On Wed, Jan 27, 2021 at 09:01:08PM +0100, Alexander A Sverdlin wrote:
> From: Alexander Sverdlin <alexander.sverdlin@nokia.com>
> 
> Ensure writes are pushed out of core write buffer to prevent waiting code
> on another cores from spinning longer than necessary.
> 
> 6 threads running tight spinlock loop competing for the same lock
> on 6 cores on MIPS/Octeon do 1000000 iterations...
> 
> before the patch in:	4.3 sec
> after the patch in:	1.2 sec

If you only have 6 cores, I'm not sure qspinlock makes any sense...

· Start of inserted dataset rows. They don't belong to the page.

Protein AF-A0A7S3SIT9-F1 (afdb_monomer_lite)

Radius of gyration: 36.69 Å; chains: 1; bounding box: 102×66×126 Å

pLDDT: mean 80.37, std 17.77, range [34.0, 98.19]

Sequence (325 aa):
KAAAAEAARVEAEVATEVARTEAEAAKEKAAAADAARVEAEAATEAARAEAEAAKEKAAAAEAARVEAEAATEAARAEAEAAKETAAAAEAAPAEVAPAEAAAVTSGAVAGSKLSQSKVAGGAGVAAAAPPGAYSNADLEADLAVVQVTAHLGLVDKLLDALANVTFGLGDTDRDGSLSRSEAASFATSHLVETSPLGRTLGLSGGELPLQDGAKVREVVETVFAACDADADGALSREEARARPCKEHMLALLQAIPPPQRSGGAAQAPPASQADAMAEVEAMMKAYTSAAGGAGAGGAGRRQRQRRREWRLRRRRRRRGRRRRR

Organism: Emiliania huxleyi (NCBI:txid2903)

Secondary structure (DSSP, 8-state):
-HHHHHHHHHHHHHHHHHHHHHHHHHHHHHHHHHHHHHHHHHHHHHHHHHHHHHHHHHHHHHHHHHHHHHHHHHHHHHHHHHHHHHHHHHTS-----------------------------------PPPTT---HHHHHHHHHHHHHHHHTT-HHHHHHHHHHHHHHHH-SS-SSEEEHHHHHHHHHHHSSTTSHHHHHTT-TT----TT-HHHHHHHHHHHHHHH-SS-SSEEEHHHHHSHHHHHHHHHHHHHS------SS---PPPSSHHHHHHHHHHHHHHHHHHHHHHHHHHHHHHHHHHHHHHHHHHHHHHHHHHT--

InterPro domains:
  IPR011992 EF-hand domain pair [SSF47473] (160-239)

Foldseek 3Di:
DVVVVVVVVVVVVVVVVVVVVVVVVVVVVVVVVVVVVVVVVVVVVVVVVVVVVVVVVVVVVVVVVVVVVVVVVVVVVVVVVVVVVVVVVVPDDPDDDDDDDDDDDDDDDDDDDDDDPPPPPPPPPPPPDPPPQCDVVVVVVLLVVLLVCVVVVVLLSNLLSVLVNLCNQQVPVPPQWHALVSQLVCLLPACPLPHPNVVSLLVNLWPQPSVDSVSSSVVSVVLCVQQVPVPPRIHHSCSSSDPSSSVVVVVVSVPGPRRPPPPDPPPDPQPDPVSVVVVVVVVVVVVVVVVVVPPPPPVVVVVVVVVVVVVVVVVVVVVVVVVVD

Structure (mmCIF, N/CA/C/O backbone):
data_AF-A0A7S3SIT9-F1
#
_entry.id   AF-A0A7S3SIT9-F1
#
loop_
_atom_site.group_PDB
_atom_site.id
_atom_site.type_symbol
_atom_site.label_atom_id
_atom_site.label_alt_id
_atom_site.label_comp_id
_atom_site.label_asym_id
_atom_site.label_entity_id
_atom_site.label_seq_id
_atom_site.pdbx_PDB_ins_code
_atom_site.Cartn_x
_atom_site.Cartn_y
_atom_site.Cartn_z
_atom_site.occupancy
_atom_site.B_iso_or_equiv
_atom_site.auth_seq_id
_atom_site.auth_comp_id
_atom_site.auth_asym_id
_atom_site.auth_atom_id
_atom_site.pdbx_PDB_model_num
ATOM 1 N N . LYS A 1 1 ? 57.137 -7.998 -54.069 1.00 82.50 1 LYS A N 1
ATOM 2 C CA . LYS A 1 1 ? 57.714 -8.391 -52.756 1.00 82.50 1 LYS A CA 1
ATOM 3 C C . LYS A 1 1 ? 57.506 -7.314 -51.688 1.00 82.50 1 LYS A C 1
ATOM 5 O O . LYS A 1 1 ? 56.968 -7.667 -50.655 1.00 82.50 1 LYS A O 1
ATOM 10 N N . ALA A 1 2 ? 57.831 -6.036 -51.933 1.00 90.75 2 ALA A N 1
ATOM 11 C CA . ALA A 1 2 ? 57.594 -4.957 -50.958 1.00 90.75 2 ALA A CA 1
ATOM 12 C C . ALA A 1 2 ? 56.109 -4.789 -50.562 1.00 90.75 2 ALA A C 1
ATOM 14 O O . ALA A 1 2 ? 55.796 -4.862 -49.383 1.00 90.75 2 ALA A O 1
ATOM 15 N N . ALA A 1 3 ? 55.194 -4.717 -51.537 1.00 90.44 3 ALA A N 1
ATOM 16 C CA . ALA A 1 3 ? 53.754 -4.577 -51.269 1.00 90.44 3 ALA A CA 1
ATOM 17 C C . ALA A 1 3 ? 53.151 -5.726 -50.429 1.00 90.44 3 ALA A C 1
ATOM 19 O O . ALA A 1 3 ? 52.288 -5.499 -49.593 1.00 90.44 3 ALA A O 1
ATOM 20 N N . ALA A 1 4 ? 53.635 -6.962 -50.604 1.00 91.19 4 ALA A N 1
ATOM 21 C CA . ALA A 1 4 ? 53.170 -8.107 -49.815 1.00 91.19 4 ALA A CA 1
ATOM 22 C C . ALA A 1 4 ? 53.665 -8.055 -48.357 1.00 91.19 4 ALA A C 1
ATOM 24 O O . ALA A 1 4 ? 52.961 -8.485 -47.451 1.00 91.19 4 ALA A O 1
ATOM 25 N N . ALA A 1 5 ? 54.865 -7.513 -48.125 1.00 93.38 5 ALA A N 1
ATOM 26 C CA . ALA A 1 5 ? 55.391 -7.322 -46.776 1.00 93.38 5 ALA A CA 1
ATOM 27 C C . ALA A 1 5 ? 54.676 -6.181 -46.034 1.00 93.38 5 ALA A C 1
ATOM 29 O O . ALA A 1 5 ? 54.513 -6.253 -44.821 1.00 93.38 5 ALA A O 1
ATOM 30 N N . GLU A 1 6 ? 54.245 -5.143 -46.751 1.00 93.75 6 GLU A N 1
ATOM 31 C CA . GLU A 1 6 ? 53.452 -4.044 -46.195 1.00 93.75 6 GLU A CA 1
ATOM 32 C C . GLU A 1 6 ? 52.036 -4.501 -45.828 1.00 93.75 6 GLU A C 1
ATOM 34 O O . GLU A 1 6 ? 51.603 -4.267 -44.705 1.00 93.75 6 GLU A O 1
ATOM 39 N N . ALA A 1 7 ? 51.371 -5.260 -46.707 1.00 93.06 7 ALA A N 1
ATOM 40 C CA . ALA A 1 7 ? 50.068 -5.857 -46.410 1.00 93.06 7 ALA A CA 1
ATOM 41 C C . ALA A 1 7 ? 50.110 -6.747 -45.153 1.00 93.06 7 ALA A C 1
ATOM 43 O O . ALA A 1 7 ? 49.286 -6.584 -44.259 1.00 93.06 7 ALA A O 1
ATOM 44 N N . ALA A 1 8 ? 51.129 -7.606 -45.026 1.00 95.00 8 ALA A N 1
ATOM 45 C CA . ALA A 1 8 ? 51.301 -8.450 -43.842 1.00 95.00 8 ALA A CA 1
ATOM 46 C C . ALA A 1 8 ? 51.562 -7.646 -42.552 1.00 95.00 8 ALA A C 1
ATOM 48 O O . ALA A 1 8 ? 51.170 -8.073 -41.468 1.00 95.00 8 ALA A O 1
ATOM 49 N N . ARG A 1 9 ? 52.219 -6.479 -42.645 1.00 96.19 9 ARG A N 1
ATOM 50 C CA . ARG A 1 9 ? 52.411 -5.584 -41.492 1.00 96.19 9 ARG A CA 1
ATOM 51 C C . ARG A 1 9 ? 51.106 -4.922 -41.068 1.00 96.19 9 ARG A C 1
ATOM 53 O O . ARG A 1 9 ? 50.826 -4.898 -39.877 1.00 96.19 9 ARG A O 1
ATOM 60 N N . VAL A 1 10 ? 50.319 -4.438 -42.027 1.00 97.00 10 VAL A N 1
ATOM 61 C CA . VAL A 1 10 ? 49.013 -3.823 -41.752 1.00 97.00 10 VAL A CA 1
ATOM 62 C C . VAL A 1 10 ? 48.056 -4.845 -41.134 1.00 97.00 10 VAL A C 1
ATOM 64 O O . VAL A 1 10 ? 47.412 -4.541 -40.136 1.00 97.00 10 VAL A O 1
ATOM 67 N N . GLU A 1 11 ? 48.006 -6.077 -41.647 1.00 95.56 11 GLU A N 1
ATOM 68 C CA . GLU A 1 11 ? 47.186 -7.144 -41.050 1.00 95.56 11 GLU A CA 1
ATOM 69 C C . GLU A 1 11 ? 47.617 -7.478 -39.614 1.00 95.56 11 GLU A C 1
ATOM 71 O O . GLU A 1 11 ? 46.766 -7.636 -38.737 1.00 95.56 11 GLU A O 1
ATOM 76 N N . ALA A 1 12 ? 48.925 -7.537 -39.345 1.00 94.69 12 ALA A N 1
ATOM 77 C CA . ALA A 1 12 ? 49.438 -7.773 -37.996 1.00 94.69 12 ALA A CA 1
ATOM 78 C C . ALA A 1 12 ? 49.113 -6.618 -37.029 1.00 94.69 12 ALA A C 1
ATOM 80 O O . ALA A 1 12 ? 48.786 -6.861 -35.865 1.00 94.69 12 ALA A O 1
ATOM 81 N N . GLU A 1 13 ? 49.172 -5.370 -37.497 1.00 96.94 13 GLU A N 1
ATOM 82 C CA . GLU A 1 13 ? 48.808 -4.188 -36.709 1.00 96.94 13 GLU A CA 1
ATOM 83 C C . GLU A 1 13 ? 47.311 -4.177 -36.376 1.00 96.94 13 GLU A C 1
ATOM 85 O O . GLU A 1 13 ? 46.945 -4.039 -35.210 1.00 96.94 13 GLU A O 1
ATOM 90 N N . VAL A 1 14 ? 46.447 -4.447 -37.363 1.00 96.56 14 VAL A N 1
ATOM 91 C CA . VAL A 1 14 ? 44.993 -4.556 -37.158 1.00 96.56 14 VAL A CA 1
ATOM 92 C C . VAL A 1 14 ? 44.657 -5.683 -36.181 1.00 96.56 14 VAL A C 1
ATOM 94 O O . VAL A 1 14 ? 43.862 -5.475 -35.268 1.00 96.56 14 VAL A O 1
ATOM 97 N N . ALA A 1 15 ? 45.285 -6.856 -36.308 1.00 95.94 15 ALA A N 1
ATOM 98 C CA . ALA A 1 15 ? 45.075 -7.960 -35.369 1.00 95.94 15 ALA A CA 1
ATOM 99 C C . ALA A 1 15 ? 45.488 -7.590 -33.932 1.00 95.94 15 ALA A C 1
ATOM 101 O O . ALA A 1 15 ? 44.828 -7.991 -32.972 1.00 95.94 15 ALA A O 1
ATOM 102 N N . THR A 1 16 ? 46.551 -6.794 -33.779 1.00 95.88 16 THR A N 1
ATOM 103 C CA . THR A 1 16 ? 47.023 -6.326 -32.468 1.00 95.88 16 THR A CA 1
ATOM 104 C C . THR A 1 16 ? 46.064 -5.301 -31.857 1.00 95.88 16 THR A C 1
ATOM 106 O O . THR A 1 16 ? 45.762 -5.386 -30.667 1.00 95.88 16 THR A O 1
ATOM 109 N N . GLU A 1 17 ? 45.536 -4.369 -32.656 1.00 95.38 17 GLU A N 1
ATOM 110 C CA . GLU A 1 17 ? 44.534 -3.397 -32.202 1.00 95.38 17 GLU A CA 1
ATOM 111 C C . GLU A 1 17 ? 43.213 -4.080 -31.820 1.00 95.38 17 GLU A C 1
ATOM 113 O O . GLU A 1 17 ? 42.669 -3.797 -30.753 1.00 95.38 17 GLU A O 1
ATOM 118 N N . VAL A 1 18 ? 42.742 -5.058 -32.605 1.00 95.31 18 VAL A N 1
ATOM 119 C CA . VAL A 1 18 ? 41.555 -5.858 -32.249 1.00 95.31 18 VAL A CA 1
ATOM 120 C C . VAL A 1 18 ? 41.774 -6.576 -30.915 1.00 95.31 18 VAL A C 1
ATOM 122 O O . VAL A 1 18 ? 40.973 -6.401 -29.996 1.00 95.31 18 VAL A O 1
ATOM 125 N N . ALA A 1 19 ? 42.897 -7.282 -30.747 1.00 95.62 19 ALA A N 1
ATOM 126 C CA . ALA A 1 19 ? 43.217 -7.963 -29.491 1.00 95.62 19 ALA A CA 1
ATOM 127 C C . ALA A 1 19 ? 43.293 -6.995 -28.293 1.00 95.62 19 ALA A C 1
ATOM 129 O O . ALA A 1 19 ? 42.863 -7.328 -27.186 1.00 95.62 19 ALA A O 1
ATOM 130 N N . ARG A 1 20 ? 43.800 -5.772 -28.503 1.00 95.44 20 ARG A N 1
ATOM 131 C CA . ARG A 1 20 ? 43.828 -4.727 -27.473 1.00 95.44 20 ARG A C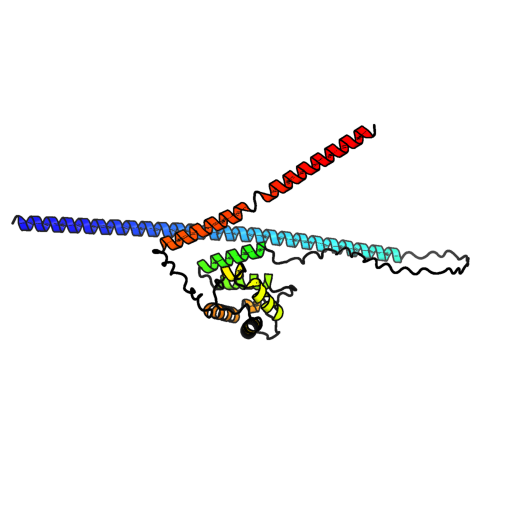A 1
ATOM 132 C C . ARG A 1 20 ? 42.422 -4.257 -27.099 1.00 95.44 20 ARG A C 1
ATOM 134 O O . ARG A 1 20 ? 42.139 -4.123 -25.910 1.00 95.44 20 ARG A O 1
ATOM 141 N N . THR A 1 21 ? 41.545 -4.029 -28.077 1.00 95.06 21 THR A N 1
ATOM 142 C CA . THR A 1 21 ? 40.158 -3.605 -27.815 1.00 95.06 21 THR A CA 1
ATOM 143 C C . THR A 1 21 ? 39.348 -4.677 -27.088 1.00 95.06 21 THR A C 1
ATOM 145 O O . THR A 1 21 ? 38.629 -4.359 -26.142 1.00 95.06 21 THR A O 1
ATOM 148 N N . GLU A 1 22 ? 39.519 -5.953 -27.445 1.00 94.56 22 GLU A N 1
ATOM 149 C CA . GLU A 1 22 ? 38.874 -7.068 -26.743 1.00 94.56 22 GLU A CA 1
ATOM 150 C C . GLU A 1 22 ? 39.371 -7.193 -25.296 1.00 94.56 22 GLU A C 1
ATOM 152 O O . GLU A 1 22 ? 38.573 -7.414 -24.381 1.00 94.56 22 GLU A O 1
ATOM 157 N N . ALA A 1 23 ? 40.672 -6.990 -25.062 1.00 94.06 23 ALA A N 1
ATOM 158 C CA . ALA A 1 23 ? 41.243 -7.001 -23.719 1.00 94.06 23 ALA A CA 1
ATOM 159 C C . ALA A 1 23 ? 40.720 -5.847 -22.843 1.00 94.06 23 ALA A C 1
ATOM 161 O O . ALA A 1 23 ? 40.441 -6.061 -21.662 1.00 94.06 23 ALA A O 1
ATOM 162 N N . GLU A 1 24 ? 40.558 -4.639 -23.391 1.00 94.06 24 GLU A N 1
ATOM 163 C CA . GLU A 1 24 ? 39.967 -3.505 -22.661 1.00 94.06 24 GLU A CA 1
ATOM 164 C C . GLU A 1 24 ? 38.479 -3.741 -22.353 1.00 94.06 24 GLU A C 1
ATOM 166 O O . GLU A 1 24 ? 38.056 -3.550 -21.213 1.00 94.06 24 GLU A O 1
ATOM 171 N N . ALA A 1 25 ? 37.705 -4.278 -23.303 1.00 92.00 25 ALA A N 1
ATOM 172 C CA . ALA A 1 25 ? 36.306 -4.643 -23.067 1.00 92.00 25 ALA A CA 1
ATOM 173 C C . ALA A 1 25 ? 36.155 -5.732 -21.985 1.00 92.00 25 ALA A C 1
ATOM 175 O O . ALA A 1 25 ? 35.214 -5.706 -21.187 1.00 92.00 25 ALA A O 1
ATOM 176 N N . ALA A 1 26 ? 37.086 -6.691 -21.920 1.00 93.38 26 ALA A N 1
ATOM 177 C CA . ALA A 1 26 ? 37.110 -7.699 -20.862 1.00 93.38 26 ALA A CA 1
ATOM 178 C C . ALA A 1 26 ? 37.411 -7.086 -19.482 1.00 93.38 26 ALA A C 1
ATOM 180 O O . ALA A 1 26 ? 36.778 -7.471 -18.496 1.00 93.38 26 ALA A O 1
ATOM 181 N N . LYS A 1 27 ? 38.325 -6.106 -19.404 1.00 94.69 27 LYS A N 1
ATOM 182 C CA . LYS A 1 27 ? 38.607 -5.370 -18.159 1.00 94.69 27 LYS A CA 1
ATOM 183 C C . LYS A 1 27 ? 37.402 -4.559 -17.688 1.00 94.69 27 LYS A C 1
ATOM 185 O O . LYS A 1 27 ? 37.099 -4.583 -16.499 1.00 94.69 27 LYS A O 1
ATOM 190 N N . GLU A 1 28 ? 36.697 -3.885 -18.595 1.00 93.81 28 GLU A N 1
ATOM 191 C CA . GLU A 1 28 ? 35.497 -3.110 -18.254 1.00 93.81 28 GLU A CA 1
ATOM 192 C C . GLU A 1 28 ? 34.376 -4.015 -17.721 1.00 93.81 28 GLU A C 1
ATOM 194 O O . GLU A 1 28 ? 33.788 -3.728 -16.678 1.00 93.81 28 GLU A O 1
ATOM 199 N N . LYS A 1 29 ? 34.144 -5.171 -18.360 1.00 89.50 29 LYS A N 1
ATOM 200 C CA . LYS A 1 29 ? 33.186 -6.172 -17.860 1.00 89.50 29 LYS A CA 1
ATOM 201 C C . LYS A 1 29 ? 33.565 -6.714 -16.482 1.00 89.50 29 LYS A C 1
ATOM 203 O O . LYS A 1 29 ? 32.682 -6.901 -15.648 1.00 89.50 29 LYS A O 1
ATOM 208 N N . ALA A 1 30 ? 34.853 -6.957 -16.232 1.00 92.06 30 ALA A N 1
ATOM 209 C CA . ALA A 1 30 ? 35.325 -7.396 -14.920 1.00 92.06 30 ALA A CA 1
ATOM 210 C C . ALA A 1 30 ? 35.102 -6.315 -13.847 1.00 92.06 30 ALA A C 1
ATOM 212 O O . ALA A 1 30 ? 34.587 -6.622 -12.774 1.00 92.06 30 ALA A O 1
ATOM 213 N N . ALA A 1 31 ? 35.395 -5.049 -14.160 1.00 92.50 31 ALA A N 1
ATOM 214 C CA . ALA A 1 31 ? 35.152 -3.927 -13.255 1.00 92.50 31 ALA A CA 1
ATOM 215 C C . ALA A 1 31 ? 33.655 -3.738 -12.943 1.00 92.50 31 ALA A C 1
ATOM 217 O O . ALA A 1 31 ? 33.294 -3.508 -11.790 1.00 92.50 31 ALA A O 1
ATOM 218 N N . ALA A 1 32 ? 32.776 -3.894 -13.940 1.00 88.88 32 ALA A N 1
ATOM 219 C CA . ALA A 1 32 ? 31.328 -3.841 -13.741 1.00 88.88 32 ALA A CA 1
ATOM 220 C C . ALA A 1 32 ? 30.816 -4.990 -12.851 1.00 88.88 32 ALA A C 1
ATOM 222 O O . ALA A 1 32 ? 29.957 -4.775 -11.997 1.00 88.88 32 ALA A O 1
ATOM 223 N N . ALA A 1 33 ? 31.363 -6.200 -13.009 1.00 89.50 33 ALA A N 1
ATOM 224 C CA . ALA A 1 33 ? 31.012 -7.343 -12.167 1.00 89.50 33 ALA A CA 1
ATOM 225 C C . ALA A 1 33 ? 31.467 -7.158 -10.708 1.00 89.50 33 ALA A C 1
ATOM 227 O O . ALA A 1 33 ? 30.708 -7.467 -9.788 1.00 89.50 33 ALA A O 1
ATOM 228 N N . ASP A 1 34 ? 32.669 -6.618 -10.482 1.00 92.00 34 ASP A N 1
ATOM 229 C CA . ASP A 1 34 ? 33.142 -6.292 -9.132 1.00 92.00 34 ASP A CA 1
ATOM 230 C C . ASP A 1 34 ? 32.302 -5.173 -8.493 1.00 92.00 34 ASP A C 1
ATOM 232 O O . ASP A 1 34 ? 31.949 -5.282 -7.318 1.00 92.00 34 ASP A O 1
ATOM 236 N N . ALA A 1 35 ? 31.910 -4.143 -9.255 1.00 88.94 35 ALA A N 1
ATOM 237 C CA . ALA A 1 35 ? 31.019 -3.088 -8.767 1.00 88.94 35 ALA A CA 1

> Same 6-core Octeon machine:
> sysbench --test=mutex --num-threads=64 --memory-scope=local run
> 
> w/o patch:	1.53s
> with patch:	1.28s
> 
> This will also allow to remove the smp_wmb() in
> arch/arm/include/asm/mcs_spinlock.h (was it actually addressing the same
> issue?).
> 
> Finally our internal quite diverse test suite of different IPC/network
> aspects didn't detect any regressions on ARM/ARM64/x86_64.
> 
> Signed-off-by: Alexander Sverdlin <alexander.sverdlin@nokia.com>
> ---
>  kernel/locking/mcs_spinlock.h | 5 +++++
>  kernel/locking/qspinlock.c    | 6 ++++++
>  2 files changed, 11 insertions(+)
> 
> diff --git a/kernel/locking/mcs_spinlock.h b/kernel/locking/mcs_spinlock.h
> index 5e10153..10e497a 100644
> --- a/kernel/locking/mcs_spinlock.h
> +++ b/kernel/locking/mcs_spinlock.h
> @@ -89,6 +89,11 @@ void mcs_spin_lock(struct mcs_spinlock **lock, struct mcs_spinlock *node)
>  		return;
>  	}
>  	WRITE_ONCE(prev->next, node);
> +	/*
> +	 * This is necessary to make sure that the corresponding "while" in the
> +	 * mcs_spin_unlock() doesn't loop forever
> +	 */
> +	smp_wmb();

If it loops forever, that's broken hardware design; store buffers need to
drain. I don't think we should add unconditional barriers to bodge this.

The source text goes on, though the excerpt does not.